I just wonder how you manage when eldest wants to go to cinema or laser quest and do older activities with a very young sibling in tow. Do you just split parenting?

Also as eldest gets older he will be in clubs and things later in evening when little one needs to be in bed?

And what about the nap time which restricts everything?

And what about when older one needs help with homework and good nights sleep but you have a baby who cries!

Also good point about 2 onlies I have thought about the fact that I am making this very hard for myself if I do go for it with 2 only children but I just couldn't have done it sooner !

I just don't want my dc to feel they have an annoying much younger sibling who can't play and just gets in the way but the alternative is to just stay as we are and forever wonder...

I wish it were simpler!

OP posts:
shivbo2014 · 04/10/2019 11:04

At the moment we are split parenting when eldest wants to go cinema but its nice to have the one on one time with each child. She does gymnastics and swimming after school and at the moment he comes along but we are home by 6.30 so doesn't affect bedtime! Baby hasn't woke her up crying at night when she is in her own room but obviously when she has snuck into our bed he does wake her.

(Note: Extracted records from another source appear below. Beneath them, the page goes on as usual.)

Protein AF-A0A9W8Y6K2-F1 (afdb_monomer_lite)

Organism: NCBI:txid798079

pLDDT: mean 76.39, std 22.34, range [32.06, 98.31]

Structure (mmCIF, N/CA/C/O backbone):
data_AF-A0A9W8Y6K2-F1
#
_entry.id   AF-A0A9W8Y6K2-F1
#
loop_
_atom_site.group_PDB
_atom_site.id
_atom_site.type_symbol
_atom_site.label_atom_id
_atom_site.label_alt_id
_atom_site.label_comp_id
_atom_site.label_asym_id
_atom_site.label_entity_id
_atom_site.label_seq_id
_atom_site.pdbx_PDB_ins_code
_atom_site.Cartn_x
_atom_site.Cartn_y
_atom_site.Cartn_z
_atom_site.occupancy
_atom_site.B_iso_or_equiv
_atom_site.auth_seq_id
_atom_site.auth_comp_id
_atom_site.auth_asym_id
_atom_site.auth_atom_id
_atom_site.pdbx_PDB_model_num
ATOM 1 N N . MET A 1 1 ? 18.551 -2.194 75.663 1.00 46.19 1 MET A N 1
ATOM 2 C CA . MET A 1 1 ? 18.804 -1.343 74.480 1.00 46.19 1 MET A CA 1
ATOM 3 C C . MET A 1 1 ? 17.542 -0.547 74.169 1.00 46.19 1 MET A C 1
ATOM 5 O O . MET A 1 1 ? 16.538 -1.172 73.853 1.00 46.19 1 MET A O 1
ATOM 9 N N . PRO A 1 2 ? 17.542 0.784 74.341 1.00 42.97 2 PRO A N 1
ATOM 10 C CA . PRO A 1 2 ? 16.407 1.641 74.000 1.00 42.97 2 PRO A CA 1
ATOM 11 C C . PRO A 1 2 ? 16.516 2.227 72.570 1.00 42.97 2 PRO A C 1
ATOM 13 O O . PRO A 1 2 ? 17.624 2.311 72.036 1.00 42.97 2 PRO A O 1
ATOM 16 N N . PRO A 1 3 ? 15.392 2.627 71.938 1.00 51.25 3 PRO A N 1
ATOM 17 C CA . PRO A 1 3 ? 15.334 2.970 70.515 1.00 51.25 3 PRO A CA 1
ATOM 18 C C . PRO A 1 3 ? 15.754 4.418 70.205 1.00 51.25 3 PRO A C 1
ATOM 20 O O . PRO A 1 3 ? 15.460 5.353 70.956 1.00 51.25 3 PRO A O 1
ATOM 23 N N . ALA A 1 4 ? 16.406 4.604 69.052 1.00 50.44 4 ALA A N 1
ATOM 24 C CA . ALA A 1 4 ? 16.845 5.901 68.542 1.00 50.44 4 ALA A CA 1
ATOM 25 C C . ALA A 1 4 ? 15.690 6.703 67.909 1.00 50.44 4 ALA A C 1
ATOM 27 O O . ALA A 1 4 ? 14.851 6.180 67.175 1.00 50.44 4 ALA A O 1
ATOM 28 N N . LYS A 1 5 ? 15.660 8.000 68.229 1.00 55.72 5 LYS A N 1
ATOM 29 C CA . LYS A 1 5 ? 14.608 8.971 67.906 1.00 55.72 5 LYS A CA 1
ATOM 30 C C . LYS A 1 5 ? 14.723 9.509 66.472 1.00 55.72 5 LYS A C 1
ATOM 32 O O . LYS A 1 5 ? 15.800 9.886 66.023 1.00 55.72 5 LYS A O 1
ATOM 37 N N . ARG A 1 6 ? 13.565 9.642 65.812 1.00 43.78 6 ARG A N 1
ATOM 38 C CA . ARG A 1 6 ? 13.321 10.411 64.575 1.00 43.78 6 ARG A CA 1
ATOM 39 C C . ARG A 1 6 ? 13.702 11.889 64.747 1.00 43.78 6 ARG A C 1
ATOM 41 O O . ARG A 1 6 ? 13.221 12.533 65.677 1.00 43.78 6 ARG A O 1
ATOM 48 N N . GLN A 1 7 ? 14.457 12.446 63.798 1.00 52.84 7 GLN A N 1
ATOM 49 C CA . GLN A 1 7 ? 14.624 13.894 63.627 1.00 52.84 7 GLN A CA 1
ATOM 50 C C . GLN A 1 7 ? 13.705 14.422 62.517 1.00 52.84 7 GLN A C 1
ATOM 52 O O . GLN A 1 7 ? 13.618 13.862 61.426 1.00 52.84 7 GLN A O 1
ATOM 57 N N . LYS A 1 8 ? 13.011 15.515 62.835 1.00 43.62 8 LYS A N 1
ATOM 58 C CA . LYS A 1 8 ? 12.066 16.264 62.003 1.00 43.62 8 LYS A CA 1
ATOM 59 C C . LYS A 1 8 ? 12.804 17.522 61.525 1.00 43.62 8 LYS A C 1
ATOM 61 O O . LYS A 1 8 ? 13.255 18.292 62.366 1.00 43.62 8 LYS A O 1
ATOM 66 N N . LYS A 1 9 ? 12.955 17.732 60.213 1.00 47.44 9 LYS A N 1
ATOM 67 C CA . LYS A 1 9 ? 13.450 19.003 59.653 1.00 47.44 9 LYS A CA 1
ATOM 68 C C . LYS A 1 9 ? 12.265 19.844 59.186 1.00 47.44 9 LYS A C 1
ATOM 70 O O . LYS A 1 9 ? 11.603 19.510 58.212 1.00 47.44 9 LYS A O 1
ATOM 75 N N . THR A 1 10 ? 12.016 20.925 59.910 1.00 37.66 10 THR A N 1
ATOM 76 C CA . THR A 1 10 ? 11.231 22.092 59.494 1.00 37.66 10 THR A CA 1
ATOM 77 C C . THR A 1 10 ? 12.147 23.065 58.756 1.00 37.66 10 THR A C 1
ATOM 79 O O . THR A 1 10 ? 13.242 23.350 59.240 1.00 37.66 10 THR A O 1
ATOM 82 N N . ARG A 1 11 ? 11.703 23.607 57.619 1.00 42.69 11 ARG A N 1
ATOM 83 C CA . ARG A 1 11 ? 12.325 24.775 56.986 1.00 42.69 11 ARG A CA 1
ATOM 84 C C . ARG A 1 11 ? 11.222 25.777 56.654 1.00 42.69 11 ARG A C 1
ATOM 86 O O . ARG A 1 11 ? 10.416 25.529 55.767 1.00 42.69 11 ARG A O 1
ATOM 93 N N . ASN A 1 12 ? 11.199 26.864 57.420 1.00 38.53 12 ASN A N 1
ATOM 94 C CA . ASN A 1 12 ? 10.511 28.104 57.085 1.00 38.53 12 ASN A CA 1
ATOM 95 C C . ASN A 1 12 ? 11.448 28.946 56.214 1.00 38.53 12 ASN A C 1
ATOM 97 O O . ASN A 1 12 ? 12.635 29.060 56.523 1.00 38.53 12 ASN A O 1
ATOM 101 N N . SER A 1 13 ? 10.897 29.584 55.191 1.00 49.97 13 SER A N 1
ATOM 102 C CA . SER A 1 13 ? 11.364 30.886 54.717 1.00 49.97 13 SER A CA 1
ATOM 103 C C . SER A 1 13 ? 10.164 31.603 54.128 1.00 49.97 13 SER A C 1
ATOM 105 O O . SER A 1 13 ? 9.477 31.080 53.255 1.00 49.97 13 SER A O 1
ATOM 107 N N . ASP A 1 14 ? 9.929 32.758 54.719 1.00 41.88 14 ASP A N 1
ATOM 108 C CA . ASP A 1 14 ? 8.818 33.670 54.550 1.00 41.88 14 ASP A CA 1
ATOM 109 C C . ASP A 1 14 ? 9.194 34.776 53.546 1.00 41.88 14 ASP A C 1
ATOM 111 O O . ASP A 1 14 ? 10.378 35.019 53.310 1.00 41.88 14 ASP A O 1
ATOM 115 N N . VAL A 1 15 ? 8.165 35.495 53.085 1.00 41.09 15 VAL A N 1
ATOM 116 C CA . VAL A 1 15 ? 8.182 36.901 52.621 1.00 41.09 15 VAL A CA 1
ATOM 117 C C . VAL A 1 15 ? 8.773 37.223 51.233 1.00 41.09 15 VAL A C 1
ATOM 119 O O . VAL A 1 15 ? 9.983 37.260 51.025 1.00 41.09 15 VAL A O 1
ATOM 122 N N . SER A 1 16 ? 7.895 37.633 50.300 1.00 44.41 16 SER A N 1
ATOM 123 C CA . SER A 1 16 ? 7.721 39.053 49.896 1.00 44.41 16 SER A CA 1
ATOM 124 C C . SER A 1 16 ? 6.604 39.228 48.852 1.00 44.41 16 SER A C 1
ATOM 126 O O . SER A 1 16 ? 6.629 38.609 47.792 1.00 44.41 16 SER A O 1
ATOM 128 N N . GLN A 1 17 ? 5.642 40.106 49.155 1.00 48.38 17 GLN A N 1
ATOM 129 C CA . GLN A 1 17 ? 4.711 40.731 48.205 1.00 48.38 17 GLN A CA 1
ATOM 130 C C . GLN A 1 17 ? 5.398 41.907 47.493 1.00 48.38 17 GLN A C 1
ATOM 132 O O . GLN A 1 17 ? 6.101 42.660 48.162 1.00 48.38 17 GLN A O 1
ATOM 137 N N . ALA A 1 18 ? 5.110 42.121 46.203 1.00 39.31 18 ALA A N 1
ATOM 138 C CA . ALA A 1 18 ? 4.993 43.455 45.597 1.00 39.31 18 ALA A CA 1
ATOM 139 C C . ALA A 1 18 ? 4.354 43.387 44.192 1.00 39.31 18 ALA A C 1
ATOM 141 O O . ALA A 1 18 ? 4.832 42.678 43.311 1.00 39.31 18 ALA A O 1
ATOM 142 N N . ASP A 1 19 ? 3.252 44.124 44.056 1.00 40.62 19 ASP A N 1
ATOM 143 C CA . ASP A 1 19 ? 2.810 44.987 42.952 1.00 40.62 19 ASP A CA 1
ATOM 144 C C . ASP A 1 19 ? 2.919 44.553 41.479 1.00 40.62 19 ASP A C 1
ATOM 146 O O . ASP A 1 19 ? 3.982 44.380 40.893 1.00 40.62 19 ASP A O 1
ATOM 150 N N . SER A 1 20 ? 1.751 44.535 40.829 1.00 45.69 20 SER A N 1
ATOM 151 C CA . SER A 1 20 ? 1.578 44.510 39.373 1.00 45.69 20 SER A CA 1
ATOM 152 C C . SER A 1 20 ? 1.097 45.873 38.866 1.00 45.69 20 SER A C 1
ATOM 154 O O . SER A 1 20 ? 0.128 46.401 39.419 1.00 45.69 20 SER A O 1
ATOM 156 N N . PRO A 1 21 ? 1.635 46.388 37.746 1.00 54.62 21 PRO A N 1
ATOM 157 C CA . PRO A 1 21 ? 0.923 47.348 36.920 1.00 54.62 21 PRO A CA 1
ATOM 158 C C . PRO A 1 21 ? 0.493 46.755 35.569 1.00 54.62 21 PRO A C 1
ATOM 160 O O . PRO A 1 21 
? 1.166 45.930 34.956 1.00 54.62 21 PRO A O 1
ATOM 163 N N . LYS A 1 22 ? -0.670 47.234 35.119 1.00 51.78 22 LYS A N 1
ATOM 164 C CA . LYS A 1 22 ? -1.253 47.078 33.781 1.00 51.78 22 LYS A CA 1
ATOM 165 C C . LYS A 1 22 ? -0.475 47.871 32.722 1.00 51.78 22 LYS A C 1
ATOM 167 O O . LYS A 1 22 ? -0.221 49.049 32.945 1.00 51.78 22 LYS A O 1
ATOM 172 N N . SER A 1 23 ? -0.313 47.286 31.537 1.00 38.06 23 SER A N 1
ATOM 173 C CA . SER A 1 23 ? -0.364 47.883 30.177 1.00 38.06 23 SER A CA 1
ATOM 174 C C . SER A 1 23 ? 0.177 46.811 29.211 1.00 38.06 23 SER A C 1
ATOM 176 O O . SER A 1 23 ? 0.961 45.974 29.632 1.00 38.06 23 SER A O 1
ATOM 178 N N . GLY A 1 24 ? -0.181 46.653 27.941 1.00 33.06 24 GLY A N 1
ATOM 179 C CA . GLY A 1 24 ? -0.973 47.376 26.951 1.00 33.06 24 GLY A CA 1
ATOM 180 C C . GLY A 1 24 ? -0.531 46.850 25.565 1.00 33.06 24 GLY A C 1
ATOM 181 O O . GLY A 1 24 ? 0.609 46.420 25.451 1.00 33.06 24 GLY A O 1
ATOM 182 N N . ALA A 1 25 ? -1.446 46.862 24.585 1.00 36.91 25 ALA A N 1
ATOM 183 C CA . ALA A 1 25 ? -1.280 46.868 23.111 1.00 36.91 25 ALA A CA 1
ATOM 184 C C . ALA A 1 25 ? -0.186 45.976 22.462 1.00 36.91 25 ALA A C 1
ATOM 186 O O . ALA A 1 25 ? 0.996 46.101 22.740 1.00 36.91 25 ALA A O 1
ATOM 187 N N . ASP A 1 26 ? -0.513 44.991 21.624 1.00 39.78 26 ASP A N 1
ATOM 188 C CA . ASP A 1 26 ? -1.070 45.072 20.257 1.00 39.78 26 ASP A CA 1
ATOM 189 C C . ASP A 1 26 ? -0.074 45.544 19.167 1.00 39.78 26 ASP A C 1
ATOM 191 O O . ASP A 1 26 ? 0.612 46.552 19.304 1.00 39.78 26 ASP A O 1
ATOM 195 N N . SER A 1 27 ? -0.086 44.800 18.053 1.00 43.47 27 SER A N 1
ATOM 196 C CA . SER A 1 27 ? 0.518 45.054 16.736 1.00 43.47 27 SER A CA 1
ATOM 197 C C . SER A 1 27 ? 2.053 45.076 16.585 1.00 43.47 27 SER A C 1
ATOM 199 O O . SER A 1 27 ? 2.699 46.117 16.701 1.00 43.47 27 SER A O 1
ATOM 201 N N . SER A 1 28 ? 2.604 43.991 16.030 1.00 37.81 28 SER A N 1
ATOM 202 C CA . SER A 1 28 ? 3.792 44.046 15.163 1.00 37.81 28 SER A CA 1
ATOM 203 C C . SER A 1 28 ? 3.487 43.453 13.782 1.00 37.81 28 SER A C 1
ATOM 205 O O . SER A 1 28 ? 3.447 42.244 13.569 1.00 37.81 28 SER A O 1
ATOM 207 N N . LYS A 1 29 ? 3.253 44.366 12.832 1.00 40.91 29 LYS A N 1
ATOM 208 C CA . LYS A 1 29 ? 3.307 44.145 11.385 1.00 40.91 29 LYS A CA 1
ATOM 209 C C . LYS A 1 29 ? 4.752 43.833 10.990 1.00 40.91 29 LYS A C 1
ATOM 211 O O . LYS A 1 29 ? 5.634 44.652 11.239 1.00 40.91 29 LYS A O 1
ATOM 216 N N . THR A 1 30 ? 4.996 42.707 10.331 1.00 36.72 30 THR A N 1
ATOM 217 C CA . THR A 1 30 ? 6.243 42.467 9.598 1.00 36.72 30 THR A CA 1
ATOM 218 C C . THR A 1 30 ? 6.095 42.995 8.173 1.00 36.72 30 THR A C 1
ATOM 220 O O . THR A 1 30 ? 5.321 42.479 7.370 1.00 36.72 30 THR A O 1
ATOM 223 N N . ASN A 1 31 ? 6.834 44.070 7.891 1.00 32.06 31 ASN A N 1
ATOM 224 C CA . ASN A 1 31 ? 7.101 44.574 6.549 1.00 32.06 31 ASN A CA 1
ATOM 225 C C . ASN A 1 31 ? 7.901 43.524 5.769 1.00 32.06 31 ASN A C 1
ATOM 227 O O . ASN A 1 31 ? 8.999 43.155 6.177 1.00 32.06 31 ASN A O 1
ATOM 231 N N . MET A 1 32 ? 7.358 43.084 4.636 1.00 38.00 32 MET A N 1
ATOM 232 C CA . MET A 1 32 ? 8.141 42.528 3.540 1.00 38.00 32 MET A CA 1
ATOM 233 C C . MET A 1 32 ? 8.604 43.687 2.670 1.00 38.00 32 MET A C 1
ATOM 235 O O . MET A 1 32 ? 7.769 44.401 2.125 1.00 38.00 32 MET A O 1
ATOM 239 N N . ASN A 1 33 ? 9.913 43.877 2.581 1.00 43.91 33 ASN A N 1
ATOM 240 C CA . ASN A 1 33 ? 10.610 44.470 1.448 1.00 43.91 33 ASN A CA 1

I think you just manage you do work around things and the second child tends to have to tag along at the moment although not sure how it will work when he is older...

I was like you so reluctant to have another as didnt want to change our family dynamic but at the same time felt broody. Im really glad I went for it!

moleeye · 04/10/2019 11:20

7.5 years between my sister and I and whilst growing up we weren't particularly close (annoying younger sibling etc 😂) we are best friends now and incredibly close.